Cold drinks, hot dogs, drive-thru beer
The landscape is divided by the Great Wall of train. Hundreds of parked railroad cars, hundreds, as far as we can see on both directions, several miles. The cars are all the same closed-container type with no markings, just a plain white hot dog on wheels with an access door at the top center. What they transport in these cars, I have no idea. The whole train must have been parked there for a long time, at least days, probably weeks. It is clearly a semi-permanent fixture on this landscape. How can one tell? Well, there are grade crossings here at every road. Bridges and overpasses are too expensive and just not called for by the minimal traffic, either rail or road. As we drive along the train, we see that it is deliberately broken at every grade crossing. The cars are disconnected and moved far enough apart so that every little road, whether blacktop or dirt, is unobstructed. This went on for the three miles we saw, paved roads and dirt paths just the same. Doing that to the train must take a fair amount of work, positioning the train just so, setting the brakes, uncoupling at some point, moving forward just enough, then uncoupling at the next crossing, and on and on for the several dozen roads. How bizarre, I thought, but that's the price of having a parking lot for rail cars right across someone's farm.
Driving around the small farming towns near the train, we pass a convenience store with signs in the window: cold drinks, hot dogs, drive-thru beer. Has a nice cadence to it. But it cannot compete with the store we saw in Maine, a true classic, with its wonderfully expressive and culturally sensitive sign: Beer, Guns, Wedding Dresses. But I digress.
The fields around these towns are filled with dunno what, our yankee ignorance showing through, a plant about four feet high. The bottom three feet look just like corn, clearly a grass family plant, same sorts of leaves, but all stop at the same height. On top is a single foot high finial of seeds, twelve inches long, three inches in diameter at the bottom, pointing straight up, tapered at both ends, sort of a large, nubbly, brown cucumber. Hundreds, maybe thousands of brown, slightly reddish seeds. Not corn, pretty clearly: this is not an ear, and there's only one, just one big bunch of seeds, all stuck together now, but they will part and sway in the breeze soon enough. We guess. Maize? No, we think that that grows like corn, in ears and multiple ears per stalk. Barley? Millet? Neither of us is sufficiently countrified to know what these look like. Wheat and oats and alfalfa we've seen, but not the more exotic grains.
When I say they're all the same size, I really mean within a few inches. Leaves stop at three feet, topped with these giant seed pods, all but maybe one plant in a thousand. Look over a couple acres of this plant, and there are a handful of mutants, maybe two-three, that put up a tall, skinny shoot maybe eight feet up, with a small seed tassel on the top. Or maybe there's just one lonely yucca plant in the middle of the field crying out for attention. They -- the yuccas -- bloomed a few weeks ago and driving down the road, you really notice how common the plant is because of the shoots.
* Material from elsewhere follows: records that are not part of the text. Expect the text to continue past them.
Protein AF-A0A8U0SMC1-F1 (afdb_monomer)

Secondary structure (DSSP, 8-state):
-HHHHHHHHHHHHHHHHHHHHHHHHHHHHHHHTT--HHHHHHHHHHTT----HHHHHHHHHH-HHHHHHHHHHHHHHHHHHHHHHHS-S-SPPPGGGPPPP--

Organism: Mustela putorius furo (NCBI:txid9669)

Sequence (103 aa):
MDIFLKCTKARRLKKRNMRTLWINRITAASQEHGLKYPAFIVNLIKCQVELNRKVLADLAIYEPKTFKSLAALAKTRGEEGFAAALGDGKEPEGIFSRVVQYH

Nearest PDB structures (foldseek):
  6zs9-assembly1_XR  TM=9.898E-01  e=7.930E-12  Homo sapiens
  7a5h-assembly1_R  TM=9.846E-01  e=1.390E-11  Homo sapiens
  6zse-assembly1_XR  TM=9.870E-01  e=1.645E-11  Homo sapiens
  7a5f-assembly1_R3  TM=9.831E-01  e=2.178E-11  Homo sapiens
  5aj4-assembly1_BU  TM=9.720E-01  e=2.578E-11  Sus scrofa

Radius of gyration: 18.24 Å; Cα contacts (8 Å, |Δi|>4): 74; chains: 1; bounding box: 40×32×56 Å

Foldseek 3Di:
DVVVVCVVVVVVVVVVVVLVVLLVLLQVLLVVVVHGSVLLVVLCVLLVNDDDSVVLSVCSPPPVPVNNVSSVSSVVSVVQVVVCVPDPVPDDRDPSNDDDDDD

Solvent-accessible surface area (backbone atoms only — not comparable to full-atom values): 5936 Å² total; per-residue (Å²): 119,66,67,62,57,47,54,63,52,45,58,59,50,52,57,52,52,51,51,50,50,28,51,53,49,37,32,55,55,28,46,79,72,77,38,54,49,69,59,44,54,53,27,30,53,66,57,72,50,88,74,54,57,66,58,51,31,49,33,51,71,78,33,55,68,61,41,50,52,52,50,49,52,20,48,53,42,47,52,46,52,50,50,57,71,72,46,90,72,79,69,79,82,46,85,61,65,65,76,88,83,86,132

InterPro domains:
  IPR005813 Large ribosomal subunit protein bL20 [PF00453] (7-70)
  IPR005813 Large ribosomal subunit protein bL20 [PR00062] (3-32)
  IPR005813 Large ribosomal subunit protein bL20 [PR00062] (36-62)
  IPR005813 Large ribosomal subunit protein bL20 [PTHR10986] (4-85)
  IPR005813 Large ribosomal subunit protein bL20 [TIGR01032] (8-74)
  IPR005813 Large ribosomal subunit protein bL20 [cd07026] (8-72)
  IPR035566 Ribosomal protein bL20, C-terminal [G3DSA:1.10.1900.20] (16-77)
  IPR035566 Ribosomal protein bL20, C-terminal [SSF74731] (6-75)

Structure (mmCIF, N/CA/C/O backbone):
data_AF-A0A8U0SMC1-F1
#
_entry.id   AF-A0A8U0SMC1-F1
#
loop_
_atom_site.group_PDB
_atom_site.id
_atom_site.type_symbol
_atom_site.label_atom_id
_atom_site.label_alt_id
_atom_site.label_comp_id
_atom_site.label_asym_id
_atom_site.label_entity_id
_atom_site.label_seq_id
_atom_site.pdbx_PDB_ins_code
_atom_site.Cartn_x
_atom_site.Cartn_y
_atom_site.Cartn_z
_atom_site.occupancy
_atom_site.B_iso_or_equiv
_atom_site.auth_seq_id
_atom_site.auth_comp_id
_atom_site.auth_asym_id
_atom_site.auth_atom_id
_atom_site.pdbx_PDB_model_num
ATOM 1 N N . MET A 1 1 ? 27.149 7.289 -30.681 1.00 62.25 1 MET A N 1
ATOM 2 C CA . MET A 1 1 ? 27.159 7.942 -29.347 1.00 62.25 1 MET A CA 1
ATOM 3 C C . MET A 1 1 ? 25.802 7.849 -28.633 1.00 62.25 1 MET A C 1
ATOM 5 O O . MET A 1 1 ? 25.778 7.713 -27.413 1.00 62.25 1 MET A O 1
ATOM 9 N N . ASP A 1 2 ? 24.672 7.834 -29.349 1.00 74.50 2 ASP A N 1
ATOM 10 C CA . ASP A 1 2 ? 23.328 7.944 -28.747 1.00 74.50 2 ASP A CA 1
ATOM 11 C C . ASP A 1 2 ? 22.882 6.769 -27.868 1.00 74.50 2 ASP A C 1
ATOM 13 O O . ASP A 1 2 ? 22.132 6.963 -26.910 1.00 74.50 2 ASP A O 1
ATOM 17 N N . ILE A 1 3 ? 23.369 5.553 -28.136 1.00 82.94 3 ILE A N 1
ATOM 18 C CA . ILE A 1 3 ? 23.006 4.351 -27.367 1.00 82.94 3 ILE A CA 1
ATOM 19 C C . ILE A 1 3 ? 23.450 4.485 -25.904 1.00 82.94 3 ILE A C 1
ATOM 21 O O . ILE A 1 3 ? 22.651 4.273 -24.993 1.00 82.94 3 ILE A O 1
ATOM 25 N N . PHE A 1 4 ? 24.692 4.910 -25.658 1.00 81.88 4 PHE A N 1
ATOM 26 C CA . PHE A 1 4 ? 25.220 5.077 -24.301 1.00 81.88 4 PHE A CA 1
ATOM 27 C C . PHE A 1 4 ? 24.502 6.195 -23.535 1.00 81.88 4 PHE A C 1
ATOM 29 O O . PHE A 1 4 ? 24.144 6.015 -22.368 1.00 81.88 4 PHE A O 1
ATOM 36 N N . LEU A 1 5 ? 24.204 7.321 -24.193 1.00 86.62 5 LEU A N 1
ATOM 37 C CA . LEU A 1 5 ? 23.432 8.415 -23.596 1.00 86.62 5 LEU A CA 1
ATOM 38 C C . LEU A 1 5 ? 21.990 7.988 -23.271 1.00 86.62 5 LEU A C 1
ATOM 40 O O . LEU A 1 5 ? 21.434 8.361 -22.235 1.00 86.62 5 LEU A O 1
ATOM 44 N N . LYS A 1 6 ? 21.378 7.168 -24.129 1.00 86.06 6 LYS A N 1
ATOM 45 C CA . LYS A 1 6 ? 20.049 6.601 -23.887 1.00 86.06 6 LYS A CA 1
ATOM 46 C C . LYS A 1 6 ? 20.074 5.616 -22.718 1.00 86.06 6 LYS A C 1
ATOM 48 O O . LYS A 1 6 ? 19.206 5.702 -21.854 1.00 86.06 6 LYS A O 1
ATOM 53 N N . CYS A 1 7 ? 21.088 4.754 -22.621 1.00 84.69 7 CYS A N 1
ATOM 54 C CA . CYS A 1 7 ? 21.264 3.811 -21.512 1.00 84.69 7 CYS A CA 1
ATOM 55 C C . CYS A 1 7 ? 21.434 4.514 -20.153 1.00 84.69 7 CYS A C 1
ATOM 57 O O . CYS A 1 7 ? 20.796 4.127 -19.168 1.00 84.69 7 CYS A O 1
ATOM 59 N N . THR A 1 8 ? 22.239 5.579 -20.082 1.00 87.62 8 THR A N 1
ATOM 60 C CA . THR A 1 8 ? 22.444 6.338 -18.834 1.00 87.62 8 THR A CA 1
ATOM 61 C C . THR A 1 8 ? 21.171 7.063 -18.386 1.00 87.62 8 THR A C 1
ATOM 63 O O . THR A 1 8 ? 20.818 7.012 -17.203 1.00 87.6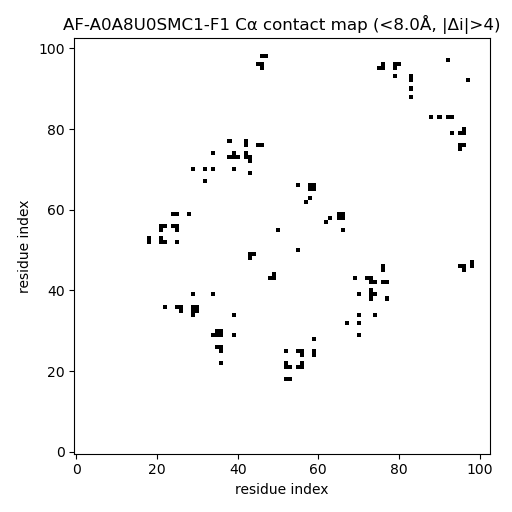2 8 THR A O 1
ATOM 66 N N . LYS A 1 9 ? 20.409 7.649 -19.323 1.00 88.94 9 LYS A N 1
ATOM 67 C CA . LYS A 1 9 ? 19.092 8.257 -19.052 1.00 88.94 9 LYS A CA 1
ATOM 68 C C . LYS A 1 9 ? 18.032 7.213 -18.665 1.00 88.94 9 LYS A C 1
ATOM 70 O O . LYS A 1 9 ? 17.274 7.420 -17.712 1.00 88.94 9 LYS A O 1
ATOM 75 N N . ALA A 1 10 ? 18.009 6.061 -19.338 1.00 91.38 10 ALA A N 1
ATOM 76 C CA . ALA A 1 10 ? 17.016 5.005 -19.135 1.00 91.38 10 ALA A CA 1
ATOM 77 C C . ALA A 1 10 ? 17.041 4.408 -17.718 1.00 91.38 10 ALA A C 1
ATOM 79 O O . ALA A 1 10 ? 15.988 4.061 -17.184 1.00 91.38 10 ALA A O 1
ATOM 80 N N . ARG A 1 11 ? 18.204 4.346 -17.050 1.00 89.56 11 ARG A N 1
ATOM 81 C CA . ARG A 1 11 ? 18.302 3.864 -15.655 1.00 89.56 11 ARG A CA 1
ATOM 82 C C . ARG A 1 11 ? 17.454 4.688 -14.683 1.00 89.56 11 ARG A C 1
ATOM 84 O O . ARG A 1 11 ? 16.805 4.122 -13.803 1.00 89.56 11 ARG A O 1
ATOM 91 N N . ARG A 1 12 ? 17.451 6.018 -14.834 1.00 91.06 12 ARG A N 1
ATOM 92 C CA . ARG A 1 12 ? 16.644 6.923 -13.994 1.00 91.06 12 ARG A CA 1
ATOM 93 C C . ARG A 1 12 ? 15.158 6.768 -14.308 1.00 91.06 12 ARG A C 1
ATOM 95 O O . ARG A 1 12 ? 14.349 6.656 -13.388 1.00 91.06 12 ARG A O 1
ATOM 102 N N . LEU A 1 13 ? 14.819 6.674 -15.595 1.00 94.19 13 LEU A N 1
ATOM 103 C CA . LEU A 1 13 ? 13.442 6.487 -16.045 1.00 94.19 13 LEU A CA 1
ATOM 104 C C . LEU A 1 13 ? 12.851 5.160 -15.550 1.00 94.19 13 LEU A C 1
ATOM 106 O O . LEU A 1 13 ? 11.740 5.150 -15.033 1.00 94.19 13 LEU A O 1
ATOM 110 N N . LYS A 1 14 ? 13.616 4.060 -15.595 1.00 94.00 14 LYS A N 1
ATOM 111 C CA . LYS A 1 14 ? 13.188 2.752 -15.072 1.00 94.00 14 LYS A CA 1
ATOM 112 C C . LYS A 1 14 ? 12.792 2.833 -13.596 1.00 94.00 14 LYS A C 1
ATOM 114 O O . LYS A 1 14 ? 11.736 2.333 -13.226 1.00 94.00 14 LYS A O 1
ATOM 119 N N . LYS A 1 15 ? 13.590 3.505 -12.754 1.00 93.62 15 LYS A N 1
ATOM 120 C CA . LYS A 1 15 ? 13.266 3.691 -11.325 1.00 93.62 15 LYS A CA 1
ATOM 121 C C . LYS A 1 15 ? 11.969 4.482 -11.125 1.00 93.62 15 LYS A C 1
ATOM 123 O O . LYS A 1 15 ? 11.153 4.104 -10.288 1.00 93.62 15 LYS A O 1
ATOM 128 N N . ARG A 1 16 ? 11.762 5.549 -11.906 1.00 95.12 16 ARG A N 1
ATOM 129 C CA . ARG A 1 16 ? 10.528 6.350 -11.867 1.00 95.12 16 ARG A CA 1
ATOM 130 C C . ARG A 1 16 ? 9.317 5.522 -12.297 1.00 95.12 16 ARG A C 1
ATOM 132 O O . ARG A 1 16 ? 8.343 5.473 -11.558 1.00 95.12 16 ARG A O 1
ATOM 139 N N . ASN A 1 17 ? 9.412 4.827 -13.428 1.00 96.38 17 ASN A N 1
ATOM 140 C CA . ASN A 1 17 ? 8.320 4.025 -13.976 1.00 96.38 17 ASN A CA 1
ATOM 141 C C . ASN A 1 17 ? 7.920 2.884 -13.031 1.00 96.38 17 ASN A C 1
ATOM 143 O O . ASN A 1 17 ? 6.733 2.664 -12.819 1.00 96.38 17 ASN A O 1
ATOM 147 N N . MET A 1 18 ? 8.892 2.214 -12.399 1.00 96.56 18 MET A N 1
ATOM 148 C CA . MET A 1 18 ? 8.614 1.187 -11.385 1.00 96.56 18 MET A CA 1
ATOM 149 C C . MET A 1 18 ? 7.881 1.762 -10.172 1.00 96.56 18 MET A C 1
ATOM 151 O O . MET A 1 18 ? 6.913 1.171 -9.702 1.00 96.56 18 MET A O 1
ATOM 155 N N . ARG A 1 19 ? 8.297 2.941 -9.687 1.00 94.88 19 ARG A N 1
ATOM 156 C CA . ARG A 1 19 ? 7.606 3.615 -8.583 1.00 94.88 19 ARG A CA 1
ATOM 157 C C . ARG A 1 19 ? 6.170 3.973 -8.960 1.00 94.88 19 ARG A C 1
ATOM 159 O O . ARG A 1 19 ? 5.275 3.730 -8.160 1.00 94.88 19 ARG A O 1
ATOM 166 N N . THR A 1 20 ? 5.949 4.515 -10.157 1.00 96.38 20 THR A N 1
ATOM 167 C CA . THR A 1 20 ? 4.601 4.821 -10.657 1.00 96.38 20 THR A CA 1
ATOM 168 C C . THR A 1 20 ? 3.742 3.561 -10.739 1.00 96.38 20 THR A C 1
ATOM 170 O O . THR A 1 20 ? 2.608 3.567 -10.276 1.00 96.38 20 THR A O 1
ATOM 173 N N . LEU A 1 21 ? 4.293 2.458 -11.251 1.00 96.31 21 LEU A N 1
ATOM 174 C CA . LEU A 1 21 ? 3.586 1.182 -11.331 1.00 96.31 21 LEU A CA 1
ATOM 175 C C . LEU A 1 21 ? 3.151 0.680 -9.948 1.00 96.31 21 LEU A C 1
ATOM 177 O O . LEU A 1 21 ? 2.001 0.288 -9.778 1.00 96.31 21 LEU A O 1
ATOM 181 N N . TRP A 1 22 ? 4.043 0.713 -8.955 1.00 96.81 22 TRP A N 1
ATOM 182 C CA . TRP A 1 22 ? 3.695 0.305 -7.592 1.00 96.81 22 TRP A CA 1
ATOM 183 C C . TRP A 1 22 ? 2.616 1.197 -6.981 1.00 96.81 22 TRP A C 1
ATOM 185 O O . TRP A 1 22 ? 1.689 0.681 -6.370 1.00 96.81 22 TRP A O 1
ATOM 195 N N . ILE A 1 23 ? 2.685 2.515 -7.190 1.00 95.75 23 ILE A N 1
ATOM 196 C CA . ILE A 1 23 ? 1.647 3.444 -6.718 1.00 95.75 23 ILE A CA 1
ATOM 197 C C . ILE A 1 23 ? 0.296 3.108 -7.349 1.00 95.75 23 ILE A C 1
ATOM 199 O O . ILE A 1 23 ? -0.699 3.036 -6.634 1.00 95.75 23 ILE A O 1
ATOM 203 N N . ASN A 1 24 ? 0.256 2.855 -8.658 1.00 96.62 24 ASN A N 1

Even small yuccas that you'd never notice among the grasses on the side of the road put up six to eight foot stalks for their flowers.
Back to the mystery crop. Turns out it's sorghum. Heard of it, but never seen it before. It isn't grown up in the Middle Atlantic states or New England, so we have no idea. I ask some of the local boys at work, especially the Aggies, and they pin it down as grain sorghum, a very popular crop. I have pictures, which I will include. The huge tassel of seeds does get loose and wave in the breeze when fully ripe, and I guess the seeds get eaten and scattered. Most of the pictures on the web were not that similar to the plants and fields that we saw, but the grower's association has a logo that is remarkably like the plants at just this stage of development (end of July).
BTW, the term "maize," one of the Aggies informs me, is often used as a general term for many grain crops. If it's some sort of grain, but doesn't look like wheat, call it maize.
In any case, one wonders about the genetic diversity of these crop plants if the fields are so uniform, with just the occasional mutant. Let's hope, for the sake of cows everywhere, that whatever narrow hybrid these seeds are from is resistant to all the diseases and pests for the next couple decades.
Much of the sorghum is planted in straight rows, or slightly curved, that stand out when you look at them from the car. Rows of brown-orange heads alternating with rows of yellow-green leaves. If you're driving at moderate speed, there's a stroboscopic effect of the flashing rows, the leaves being much brighter than the seeds. Hypnotic to watch. In the afternoon sun, the leaves are shiny, almost glow. And in the late summer in central Texas, there is nothing but sun. Bright rows of leaves, bordered by dark rows of seeds, white stripes converging into the distance to a vanishing point right on the horizon. If you're lucky, a stand of trees gets in the way, disturbs the geometric almost perfection of the striped landscape in perspective meeting the featureless sky in a straight, flat line.